The problem ->
Leaving out every picture, copy the lines of the material below exactly, from the line containing "ATOM 117 O O" through the line containing "N N . ASN A 1 20".

Material supplied ->

BEGIN

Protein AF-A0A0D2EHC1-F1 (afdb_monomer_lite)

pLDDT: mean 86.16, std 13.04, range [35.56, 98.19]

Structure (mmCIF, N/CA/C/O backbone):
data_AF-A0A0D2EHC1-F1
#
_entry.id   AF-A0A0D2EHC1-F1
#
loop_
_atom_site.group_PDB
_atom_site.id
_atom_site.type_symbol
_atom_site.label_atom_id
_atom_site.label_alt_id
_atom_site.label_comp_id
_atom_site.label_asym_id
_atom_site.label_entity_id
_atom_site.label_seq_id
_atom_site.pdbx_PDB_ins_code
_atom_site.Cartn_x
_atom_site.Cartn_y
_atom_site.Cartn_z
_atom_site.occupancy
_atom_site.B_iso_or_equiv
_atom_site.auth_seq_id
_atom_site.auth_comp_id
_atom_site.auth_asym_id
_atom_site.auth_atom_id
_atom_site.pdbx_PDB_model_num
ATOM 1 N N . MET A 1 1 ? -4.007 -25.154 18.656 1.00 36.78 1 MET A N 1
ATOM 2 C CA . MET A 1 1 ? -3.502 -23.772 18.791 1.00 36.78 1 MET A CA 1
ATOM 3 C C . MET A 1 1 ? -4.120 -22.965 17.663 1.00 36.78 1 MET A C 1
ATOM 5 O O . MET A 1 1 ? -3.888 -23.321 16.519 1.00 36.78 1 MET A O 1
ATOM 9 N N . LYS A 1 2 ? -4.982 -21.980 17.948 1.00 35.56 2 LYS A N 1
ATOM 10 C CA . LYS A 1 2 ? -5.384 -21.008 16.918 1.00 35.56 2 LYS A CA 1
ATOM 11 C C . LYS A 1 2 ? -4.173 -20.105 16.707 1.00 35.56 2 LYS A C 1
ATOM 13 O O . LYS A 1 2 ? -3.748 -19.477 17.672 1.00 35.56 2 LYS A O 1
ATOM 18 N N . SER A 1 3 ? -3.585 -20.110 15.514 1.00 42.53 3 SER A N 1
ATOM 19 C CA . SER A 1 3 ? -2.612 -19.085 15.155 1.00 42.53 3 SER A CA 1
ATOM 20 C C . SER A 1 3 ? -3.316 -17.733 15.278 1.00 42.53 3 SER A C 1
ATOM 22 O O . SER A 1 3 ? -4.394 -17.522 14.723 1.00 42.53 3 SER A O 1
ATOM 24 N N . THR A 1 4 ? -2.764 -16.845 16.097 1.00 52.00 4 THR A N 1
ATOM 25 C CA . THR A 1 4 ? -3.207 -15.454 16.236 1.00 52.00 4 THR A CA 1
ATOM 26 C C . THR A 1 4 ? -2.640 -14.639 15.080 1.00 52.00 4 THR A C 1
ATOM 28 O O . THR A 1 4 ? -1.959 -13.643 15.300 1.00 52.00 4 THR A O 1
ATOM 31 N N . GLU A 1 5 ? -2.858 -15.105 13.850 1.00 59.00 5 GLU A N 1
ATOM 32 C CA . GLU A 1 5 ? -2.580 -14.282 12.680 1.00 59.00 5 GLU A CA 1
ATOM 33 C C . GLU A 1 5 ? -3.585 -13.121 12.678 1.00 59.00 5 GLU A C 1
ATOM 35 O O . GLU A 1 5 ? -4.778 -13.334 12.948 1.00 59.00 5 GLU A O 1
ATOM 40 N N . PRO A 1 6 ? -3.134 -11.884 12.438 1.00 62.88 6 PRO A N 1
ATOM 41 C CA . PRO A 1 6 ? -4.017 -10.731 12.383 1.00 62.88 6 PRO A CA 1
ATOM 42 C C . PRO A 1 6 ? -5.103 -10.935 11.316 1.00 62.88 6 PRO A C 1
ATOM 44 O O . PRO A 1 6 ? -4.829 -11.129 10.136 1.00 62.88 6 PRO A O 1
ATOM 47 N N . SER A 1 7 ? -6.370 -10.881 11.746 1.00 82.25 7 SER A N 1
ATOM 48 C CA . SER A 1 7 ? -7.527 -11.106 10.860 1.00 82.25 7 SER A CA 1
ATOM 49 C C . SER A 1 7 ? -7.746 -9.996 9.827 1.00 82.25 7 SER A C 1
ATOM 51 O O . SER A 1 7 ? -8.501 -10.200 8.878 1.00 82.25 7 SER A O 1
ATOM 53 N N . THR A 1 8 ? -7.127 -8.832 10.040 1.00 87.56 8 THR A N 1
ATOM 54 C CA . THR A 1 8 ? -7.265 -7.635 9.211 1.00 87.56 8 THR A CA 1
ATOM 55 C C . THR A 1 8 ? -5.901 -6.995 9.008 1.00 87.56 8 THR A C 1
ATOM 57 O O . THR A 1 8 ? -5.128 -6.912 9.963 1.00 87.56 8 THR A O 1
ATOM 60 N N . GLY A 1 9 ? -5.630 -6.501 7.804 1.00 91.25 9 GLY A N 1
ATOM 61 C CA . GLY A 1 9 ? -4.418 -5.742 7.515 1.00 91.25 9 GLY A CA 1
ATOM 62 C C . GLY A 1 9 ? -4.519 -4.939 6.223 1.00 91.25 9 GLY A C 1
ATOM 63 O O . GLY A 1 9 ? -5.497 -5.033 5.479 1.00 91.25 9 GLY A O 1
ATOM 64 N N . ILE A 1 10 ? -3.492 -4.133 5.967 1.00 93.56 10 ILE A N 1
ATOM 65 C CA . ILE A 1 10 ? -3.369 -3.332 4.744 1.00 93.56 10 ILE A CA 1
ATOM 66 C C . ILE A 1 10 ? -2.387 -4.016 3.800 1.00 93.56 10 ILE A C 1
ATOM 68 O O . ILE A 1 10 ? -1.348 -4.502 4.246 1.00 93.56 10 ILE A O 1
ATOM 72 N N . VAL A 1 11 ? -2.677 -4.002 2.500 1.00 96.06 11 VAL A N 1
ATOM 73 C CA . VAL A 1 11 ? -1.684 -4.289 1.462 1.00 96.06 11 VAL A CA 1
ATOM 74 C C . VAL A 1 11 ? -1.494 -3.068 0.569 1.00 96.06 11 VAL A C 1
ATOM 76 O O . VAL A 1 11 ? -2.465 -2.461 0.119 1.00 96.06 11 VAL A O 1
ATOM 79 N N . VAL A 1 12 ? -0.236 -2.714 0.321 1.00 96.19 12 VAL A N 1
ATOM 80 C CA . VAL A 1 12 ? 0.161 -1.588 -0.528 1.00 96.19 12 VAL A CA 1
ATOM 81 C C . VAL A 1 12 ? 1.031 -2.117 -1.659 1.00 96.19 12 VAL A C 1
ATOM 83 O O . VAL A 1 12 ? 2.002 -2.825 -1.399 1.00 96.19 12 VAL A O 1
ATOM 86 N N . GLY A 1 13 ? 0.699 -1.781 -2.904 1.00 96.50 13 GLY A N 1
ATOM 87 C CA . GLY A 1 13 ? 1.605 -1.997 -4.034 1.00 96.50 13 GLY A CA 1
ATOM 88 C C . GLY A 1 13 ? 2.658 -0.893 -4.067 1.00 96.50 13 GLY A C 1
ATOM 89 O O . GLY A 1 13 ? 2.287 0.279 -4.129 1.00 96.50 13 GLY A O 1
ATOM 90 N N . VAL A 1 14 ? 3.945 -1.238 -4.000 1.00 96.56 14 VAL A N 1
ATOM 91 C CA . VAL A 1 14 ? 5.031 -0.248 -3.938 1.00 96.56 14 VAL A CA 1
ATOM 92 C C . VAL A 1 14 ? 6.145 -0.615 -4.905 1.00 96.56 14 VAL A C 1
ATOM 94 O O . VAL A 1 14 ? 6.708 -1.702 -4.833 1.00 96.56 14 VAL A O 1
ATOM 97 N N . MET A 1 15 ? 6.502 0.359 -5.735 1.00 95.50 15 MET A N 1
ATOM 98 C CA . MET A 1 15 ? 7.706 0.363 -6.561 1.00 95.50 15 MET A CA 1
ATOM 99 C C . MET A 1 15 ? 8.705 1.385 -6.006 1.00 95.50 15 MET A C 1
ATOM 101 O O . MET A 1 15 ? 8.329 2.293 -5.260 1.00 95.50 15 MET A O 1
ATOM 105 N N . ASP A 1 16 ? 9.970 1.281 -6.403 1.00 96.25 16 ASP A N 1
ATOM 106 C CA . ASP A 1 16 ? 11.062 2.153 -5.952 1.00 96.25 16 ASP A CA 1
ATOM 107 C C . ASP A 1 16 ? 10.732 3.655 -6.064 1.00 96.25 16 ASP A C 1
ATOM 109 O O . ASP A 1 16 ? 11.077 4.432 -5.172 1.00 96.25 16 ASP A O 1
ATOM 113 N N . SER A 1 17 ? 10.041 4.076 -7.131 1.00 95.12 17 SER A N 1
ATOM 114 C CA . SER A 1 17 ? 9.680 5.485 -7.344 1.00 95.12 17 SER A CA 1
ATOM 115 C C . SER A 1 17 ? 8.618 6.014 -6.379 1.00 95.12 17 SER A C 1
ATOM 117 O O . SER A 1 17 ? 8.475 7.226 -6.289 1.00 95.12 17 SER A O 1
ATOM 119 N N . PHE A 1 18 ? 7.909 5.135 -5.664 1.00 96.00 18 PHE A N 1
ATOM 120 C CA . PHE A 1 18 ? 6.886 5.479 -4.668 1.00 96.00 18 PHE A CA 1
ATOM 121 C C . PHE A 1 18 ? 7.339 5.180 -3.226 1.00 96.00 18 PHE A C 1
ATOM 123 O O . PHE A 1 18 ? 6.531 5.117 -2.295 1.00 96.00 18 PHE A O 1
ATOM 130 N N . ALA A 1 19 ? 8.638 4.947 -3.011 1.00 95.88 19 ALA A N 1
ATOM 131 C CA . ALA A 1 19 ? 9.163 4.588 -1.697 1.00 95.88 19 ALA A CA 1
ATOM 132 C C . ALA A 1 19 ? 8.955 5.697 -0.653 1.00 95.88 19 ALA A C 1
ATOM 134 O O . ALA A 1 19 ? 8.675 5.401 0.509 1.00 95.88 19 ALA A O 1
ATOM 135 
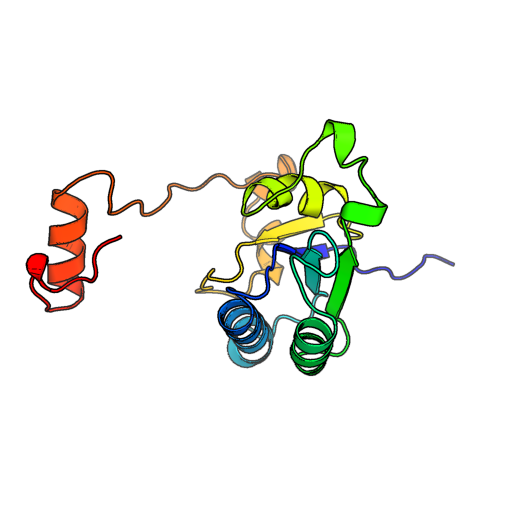N N . ASN A 1 20 ? 9.072 6.968 -1.050 1.00 96.00 20 ASN A N 1
ATOM 136 C CA . ASN A 1 20 ? 8.877 8.096 -0.137 1.00 96.00 20 ASN A CA 1
ATOM 137 C C . ASN A 1 20 ? 7.412 8.196 0.296 1.00 96.00 20 ASN A C 1
ATOM 139 O O . ASN A 1 20 ? 7.125 8.330 1.482 1.00 96.00 20 ASN A O 1
ATOM 143 N N . GLU A 1 21 ? 6.494 8.074 -0.655 1.00 96.75 21 GLU A N 1
ATOM 144 C CA . GLU A 1 21 ? 5.049 8.058 -0.463 1.00 96.75 21 GLU A CA 1
ATOM 145 C C . GLU A 1 21 ? 4.661 6.925 0.488 1.00 96.75 21 GLU A C 1
ATOM 147 O O . GLU A 1 21 ? 4.001 7.170 1.496 1.00 96.75 21 GLU A O 1
ATOM 152 N N . ALA A 1 22 ? 5.190 5.716 0.270 1.00 96.50 22 ALA A N 1
ATOM 153 C CA . ALA A 1 22 ? 4.972 4.586 1.166 1.00 96.50 22 ALA A CA 1
ATOM 154 C C . ALA A 1 22 ? 5.464 4.867 2.599 1.00 96.50 22 ALA A C 1
ATOM 156 O O . ALA A 1 22 ? 4.756 4.568 3.563 1.00 96.50 22 ALA A O 1
ATOM 157 N N . VAL A 1 23 ? 6.639 5.488 2.770 1.00 96.31 23 VAL A N 1
ATOM 158 C CA . VAL A 1 23 ? 7.120 5.913 4.098 1.00 96.31 23 VAL A CA 1
ATOM 159 C C . VAL A 1 23 ? 6.194 6.951 4.724 1.00 96.31 23 VAL A C 1
ATOM 161 O O . VAL A 1 23 ? 5.883 6.848 5.912 1.00 96.31 23 VAL A O 1
ATOM 164 N N . HIS A 1 24 ? 5.728 7.930 3.950 1.00 95.50 24 HIS A N 1
ATOM 165 C CA . HIS A 1 24 ? 4.786 8.936 4.427 1.00 95.50 24 HIS A CA 1
ATOM 166 C C . HIS A 1 24 ? 3.464 8.305 4.870 1.00 95.50 24 HIS A C 1
ATOM 168 O O . HIS A 1 24 ? 3.008 8.593 5.976 1.00 95.50 24 HIS A O 1
ATOM 174 N N . LEU A 1 25 ? 2.894 7.406 4.068 1.00 95.44 25 LEU A N 1
ATOM 175 C CA . LEU A 1 25 ? 1.684 6.656 4.391 1.00 95.44 25 LEU A CA 1
ATOM 176 C C . LEU A 1 25 ? 1.855 5.857 5.687 1.00 95.44 25 LEU A C 1
ATOM 178 O O . LEU A 1 25 ? 1.059 6.011 6.616 1.00 95.44 25 LEU A O 1
ATOM 182 N N . ILE A 1 26 ? 2.910 5.042 5.786 1.00 95.00 26 ILE A N 1
ATOM 183 C CA . ILE A 1 26 ? 3.185 4.225 6.977 1.00 95.00 26 ILE A CA 1
ATOM 184 C C . ILE A 1 26 ? 3.376 5.129 8.197 1.00 95.00 26 ILE A C 1
ATOM 186 O O . ILE A 1 26 ? 2.733 4.932 9.230 1.00 95.00 26 ILE A O 1
ATOM 190 N N . GLY A 1 27 ? 4.213 6.159 8.077 1.00 93.75 27 GLY A N 1
ATOM 191 C CA . GLY A 1 27 ? 4.472 7.110 9.150 1.00 93.75 27 GLY A CA 1
ATOM 192 C C . GLY A 1 27 ? 3.198 7.807 9.621 1.00 93.75 27 GLY A C 1
ATOM 193 O O . GLY A 1 27 ? 2.984 7.958 10.824 1.00 93.75 27 GLY A O 1
ATOM 194 N N . PHE A 1 28 ? 2.321 8.188 8.701 1.00 93.81 28 PHE A N 1
ATOM 195 C CA . PHE A 1 28 ? 1.057 8.837 9.011 1.00 93.81 28 PHE A CA 1
ATOM 196 C C . PHE A 1 28 ? 0.070 7.882 9.704 1.00 93.81 28 PHE A C 1
ATOM 198 O O . PHE A 1 28 ? -0.484 8.224 10.752 1.00 93.81 28 PHE A O 1
ATOM 205 N N . LEU A 1 29 ? -0.076 6.650 9.207 1.00 93.31 29 LEU A N 1
ATOM 206 C CA . LEU A 1 29 ? -0.889 5.609 9.843 1.00 93.31 29 LEU A CA 1
ATOM 207 C C . LEU A 1 29 ? -0.429 5.329 11.283 1.00 93.31 29 LEU A C 1
ATOM 209 O O . LEU A 1 29 ? -1.246 5.335 12.207 1.00 93.31 29 LEU A O 1
ATOM 213 N N . ARG A 1 30 ? 0.880 5.142 11.501 1.00 92.06 30 ARG A N 1
ATOM 214 C CA . ARG A 1 30 ? 1.440 4.804 12.821 1.00 92.06 30 ARG A CA 1
ATOM 215 C C . ARG A 1 30 ? 1.425 5.977 13.798 1.00 92.06 30 ARG A C 1
ATOM 217 O O . ARG A 1 30 ? 1.050 5.813 14.961 1.00 92.06 30 ARG A O 1
ATOM 224 N N . ASN A 1 31 ? 1.834 7.162 13.351 1.00 92.75 31 ASN A N 1
ATOM 225 C CA . ASN A 1 31 ? 2.094 8.285 14.254 1.00 92.75 31 ASN A CA 1
ATOM 226 C C . ASN A 1 31 ? 0.877 9.188 14.467 1.00 92.75 31 ASN A C 1
ATOM 228 O O . ASN A 1 31 ? 0.713 9.716 15.568 1.00 92.75 31 ASN A O 1
ATOM 232 N N . VAL A 1 32 ? 0.025 9.350 13.450 1.00 93.38 32 VAL A N 1
ATOM 233 C CA . VAL A 1 32 ? -1.164 10.213 13.523 1.00 93.38 32 VAL A CA 1
ATOM 234 C C . VAL A 1 32 ? -2.387 9.390 13.895 1.00 93.38 32 VAL A C 1
ATOM 236 O O . VAL A 1 32 ? -2.999 9.634 14.934 1.00 93.38 32 VAL A O 1
ATOM 239 N N . HIS A 1 33 ? -2.702 8.369 13.098 1.00 92.69 33 HIS A N 1
ATOM 240 C CA . HIS A 1 33 ? -3.919 7.571 13.288 1.00 92.69 33 HIS A CA 1
ATOM 241 C C . HIS A 1 33 ? -3.784 6.461 14.327 1.00 92.69 33 HIS A C 1
ATOM 243 O O . HIS A 1 33 ? -4.788 5.867 14.722 1.00 92.69 33 HIS A O 1
ATOM 249 N N . ARG A 1 34 ? -2.558 6.214 14.812 1.00 91.38 34 ARG A N 1
ATOM 250 C CA . ARG A 1 34 ? -2.236 5.159 15.786 1.00 91.38 34 ARG A CA 1
ATOM 251 C C . ARG A 1 34 ? -2.682 3.772 15.322 1.00 91.38 34 ARG A C 1
ATOM 253 O O . ARG A 1 34 ? -2.956 2.922 16.162 1.00 91.38 34 ARG A O 1
ATOM 260 N N . TYR A 1 35 ? -2.718 3.554 14.010 1.00 89.31 35 TYR A N 1
ATOM 261 C CA . TYR A 1 35 ? -3.030 2.275 13.383 1.00 89.31 35 TYR A CA 1
ATOM 262 C C . TYR A 1 35 ? -2.009 1.221 13.835 1.00 89.31 35 TYR A C 1
ATOM 264 O O . TYR A 1 35 ? -0.802 1.441 13.702 1.00 89.31 35 TYR A O 1
ATOM 272 N N . GLN A 1 36 ? -2.471 0.101 14.396 1.00 86.50 36 GLN A N 1
ATOM 273 C CA . GLN A 1 36 ? -1.607 -0.959 14.961 1.00 86.50 36 GLN A CA 1
ATOM 274 C C . GLN A 1 36 ? -1.675 -2.279 14.191 1.00 86.50 36 GLN A C 1
ATOM 276 O O . GLN A 1 36 ? -0.917 -3.198 14.483 1.00 86.50 36 GLN A O 1
ATOM 281 N N . LEU A 1 37 ? -2.580 -2.394 13.223 1.00 88.81 37 LEU A N 1
ATOM 282 C CA . LEU A 1 37 ? -2.693 -3.589 12.398 1.00 88.81 37 LEU A CA 1
ATOM 283 C C . LEU A 1 37 ? -1.500 -3.701 11.424 1.00 88.81 37 LEU A C 1
ATOM 285 O O . LEU A 1 37 ? -0.844 -2.695 11.130 1.00 88.81 37 LEU A O 1
ATOM 289 N N . PRO A 1 38 ? -1.191 -4.910 10.936 1.00 92.50 38 PRO A N 1
ATOM 290 C CA . PRO A 1 38 ? -0.025 -5.155 10.091 1.00 92.50 38 PRO A CA 1
ATOM 291 C C . PRO A 1 38 ? -0.170 -4.538 8.693 1.00 92.50 38 PRO A C 1
ATOM 293 O O . PRO A 1 38 ? -1.281 -4.301 8.194 1.00 92.50 38 PRO A O 1
ATOM 296 N N . ILE A 1 39 ? 0.975 -4.302 8.049 1.00 95.25 39 ILE A N 1
ATOM 297 C CA . ILE A 1 39 ? 1.069 -3.734 6.700 1.00 95.25 39 ILE A CA 1
ATOM 298 C C . ILE A 1 39 ? 1.904 -4.674 5.830 1.00 95.25 39 ILE A C 1
ATOM 300 O O . ILE A 1 39 ? 3.025 -5.038 6.172 1.00 95.25 39 ILE A O 1
ATOM 304 N N . ALA A 1 40 ? 1.354 -5.072 4.689 1.00 97.06 40 ALA A N 1
ATOM 305 C CA . ALA A 1 40 ? 2.063 -5.809 3.657 1.00 97.06 40 ALA A CA 1
ATOM 306 C C . ALA A 1 40 ? 2.434 -4.883 2.495 1.00 97.06 40 ALA A C 1
ATOM 308 O O . ALA A 1 40 ? 1.597 -4.126 2.008 1.00 97.06 40 ALA A O 1
ATOM 309 N N . ILE A 1 41 ? 3.674 -4.975 2.030 1.00 97.75 41 ILE A N 1
ATOM 310 C CA . ILE A 1 41 ? 4.179 -4.273 0.853 1.00 97.75 41 ILE A CA 1
ATOM 311 C C . ILE A 1 41 ? 4.361 -5.296 -0.265 1.00 97.75 41 ILE A C 1
ATOM 313 O O . ILE A 1 41 ? 5.186 -6.202 -0.151 1.00 97.75 41 ILE A O 1
ATOM 317 N N . ALA A 1 42 ? 3.579 -5.162 -1.329 1.00 98.12 42 ALA A N 1
ATOM 318 C CA . ALA A 1 42 ? 3.635 -6.016 -2.507 1.00 98.12 42 ALA A CA 1
ATOM 319 C C . ALA A 1 42 ? 4.401 -5.334 -3.649 1.00 98.12 42 ALA A C 1
ATOM 321 O O . ALA A 1 42 ? 4.245 -4.134 -3.867 1.00 98.12 42 ALA A O 1
ATOM 322 N N . TYR A 1 43 ? 5.210 -6.108 -4.366 1.00 97.75 43 TYR A N 1
ATOM 323 C CA . TYR A 1 43 ? 6.081 -5.659 -5.460 1.00 97.75 43 TYR A CA 1
ATOM 324 C C . TYR A 1 43 ? 6.371 -6.828 -6.413 1.00 97.75 43 TYR A C 1
ATOM 326 O O . TYR A 1 43 ? 6.033 -7.972 -6.102 1.00 97.75 43 TYR A O 1
ATOM 334 N N . VAL A 1 44 ? 6.986 -6.564 -7.567 1.00 97.31 44 VAL A N 1
ATOM 335 C CA . VAL A 1 44 ? 7.321 -7.579 -8.584 1.00 97.31 44 VAL A CA 1
ATOM 336 C C . VAL A 1 44 ? 8.836 -7.648 -8.805 1.00 97.31 44 VAL A C 1
ATOM 338 O O . VAL A 1 44 ? 9.396 -7.012 -9.696 1.00 97.31 44 VAL A O 1
ATOM 341 N N . GLY A 1 45 ? 9.518 -8.462 -7.999 1.00 96.31 45 GLY A N 1
ATOM 342 C CA . GLY A 1 45 ? 10.958 -8.682 -8.095 1.00 96.31 45 GLY A CA 1
ATOM 343 C C . GLY A 1 45 ? 11.831 -7.455 -7.794 1.00 96.31 45 GLY A C 1
ATOM 344 O O . GLY A 1 45 ? 11.372 -6.339 -7.548 1.00 96.31 45 GLY A O 1
ATOM 345 N N . ASP A 1 46 ? 13.146 -7.665 -7.832 1.00 96.50 46 ASP A N 1
ATOM 346 C CA . ASP A 1 46 ? 14.137 -6.655 -7.427 1.00 96.50 46 ASP A CA 1
ATOM 347 C C . ASP A 1 46 ? 14.229 -5.447 -8.375 1.00 96.50 46 ASP A C 1
ATOM 349 O O . ASP A 1 46 ? 14.778 -4.409 -7.999 1.00 96.50 46 ASP A O 1
ATOM 353 N N . ALA A 1 47 ? 13.723 -5.578 -9.606 1.00 94.06 47 ALA A N 1
ATOM 354 C CA . ALA A 1 47 ? 13.664 -4.478 -10.566 1.00 94.06 47 ALA A CA 1
ATOM 355 C C . ALA A 1 47 ? 12.565 -3.460 -10.216 1.00 94.06 47 ALA A C 1
ATOM 357 O O . ALA A 1 47 ? 12.729 -2.278 -10.513 1.00 94.06 47 ALA A O 1
ATOM 358 N N . ASP A 1 48 ? 11.483 -3.918 -9.579 1.00 95.44 48 ASP A N 1
ATOM 359 C CA . ASP A 1 48 ? 10.353 -3.090 -9.151 1.00 95.44 48 ASP A CA 1
ATOM 360 C C . ASP A 1 48 ? 10.621 -2.451 -7.781 1.00 95.44 48 ASP A C 1
ATOM 362 O O . ASP A 1 48 ? 10.473 -1.238 -7.618 1.00 95.44 48 ASP A O 1
ATOM 366 N N . LEU A 1 49 ? 11.106 -3.243 -6.813 1.00 97.44 49 LEU A N 1
ATOM 367 C CA . LEU A 1 49 ? 11.454 -2.765 -5.472 1.00 97.44 49 LEU A CA 1
ATOM 368 C C . LEU A 1 49 ? 12.791 -3.345 -4.993 1.00 97.44 49 LEU A C 1
ATOM 370 O O . LEU A 1 49 ? 12.901 -4.508 -4.589 1.00 97.44 49 LEU A O 1
ATOM 374 N N . LYS A 1 50 ? 13.832 -2.511 -4.995 1.00 98.19 50 LYS A N 1
ATOM 375 C CA . LYS A 1 50 ? 15.205 -2.953 -4.722 1.00 98.19 50 LYS A CA 1
ATOM 376 C C . LYS A 1 50 ? 15.386 -3.421 -3.273 1.00 98.19 50 LYS A C 1
ATOM 378 O O . LYS A 1 50 ? 14.727 -2.909 -2.364 1.00 98.19 50 LYS A O 1
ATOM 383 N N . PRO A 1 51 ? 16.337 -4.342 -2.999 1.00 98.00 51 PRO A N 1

END

Answer box ->
ATOM 117 O O . SER A 1 17 ? 8.475 7.226 -6.289 1.00 95.12 17 SER A O 1
ATOM 119 N N . PHE A 1 18 ? 7.909 5.135 -5.664 1.00 96.00 18 PHE A N 1
ATOM 120 C CA . PHE A 1 18 ? 6.886 5.479 -4.668 1.00 96.00 18 PHE A CA 1
ATOM 121 C C . PHE A 1 18 ? 7.339 5.180 -3.226 1.00 96.00 18 PHE A C 1
ATOM 123 O O . PHE A 1 18 ? 6.531 5.117 -2.295 1.00 96.00 18 PHE A O 1
ATOM 130 N N . ALA A 1 19 ? 8.638 4.947 -3.011 1.00 95.88 19 ALA A N 1
ATOM 131 C CA . ALA A 1 19 ? 9.163 4.588 -1.697 1.00 95.88 19 ALA A CA 1
ATOM 132 C C . ALA A 1 19 ? 8.955 5.697 -0.653 1.00 95.88 19 ALA A C 1
ATOM 134 O O . ALA A 1 19 ? 8.675 5.401 0.509 1.00 95.88 19 ALA A O 1
ATOM 135 
N N . ASN A 1 20 ? 9.072 6.968 -1.050 1.00 96.00 20 ASN A N 1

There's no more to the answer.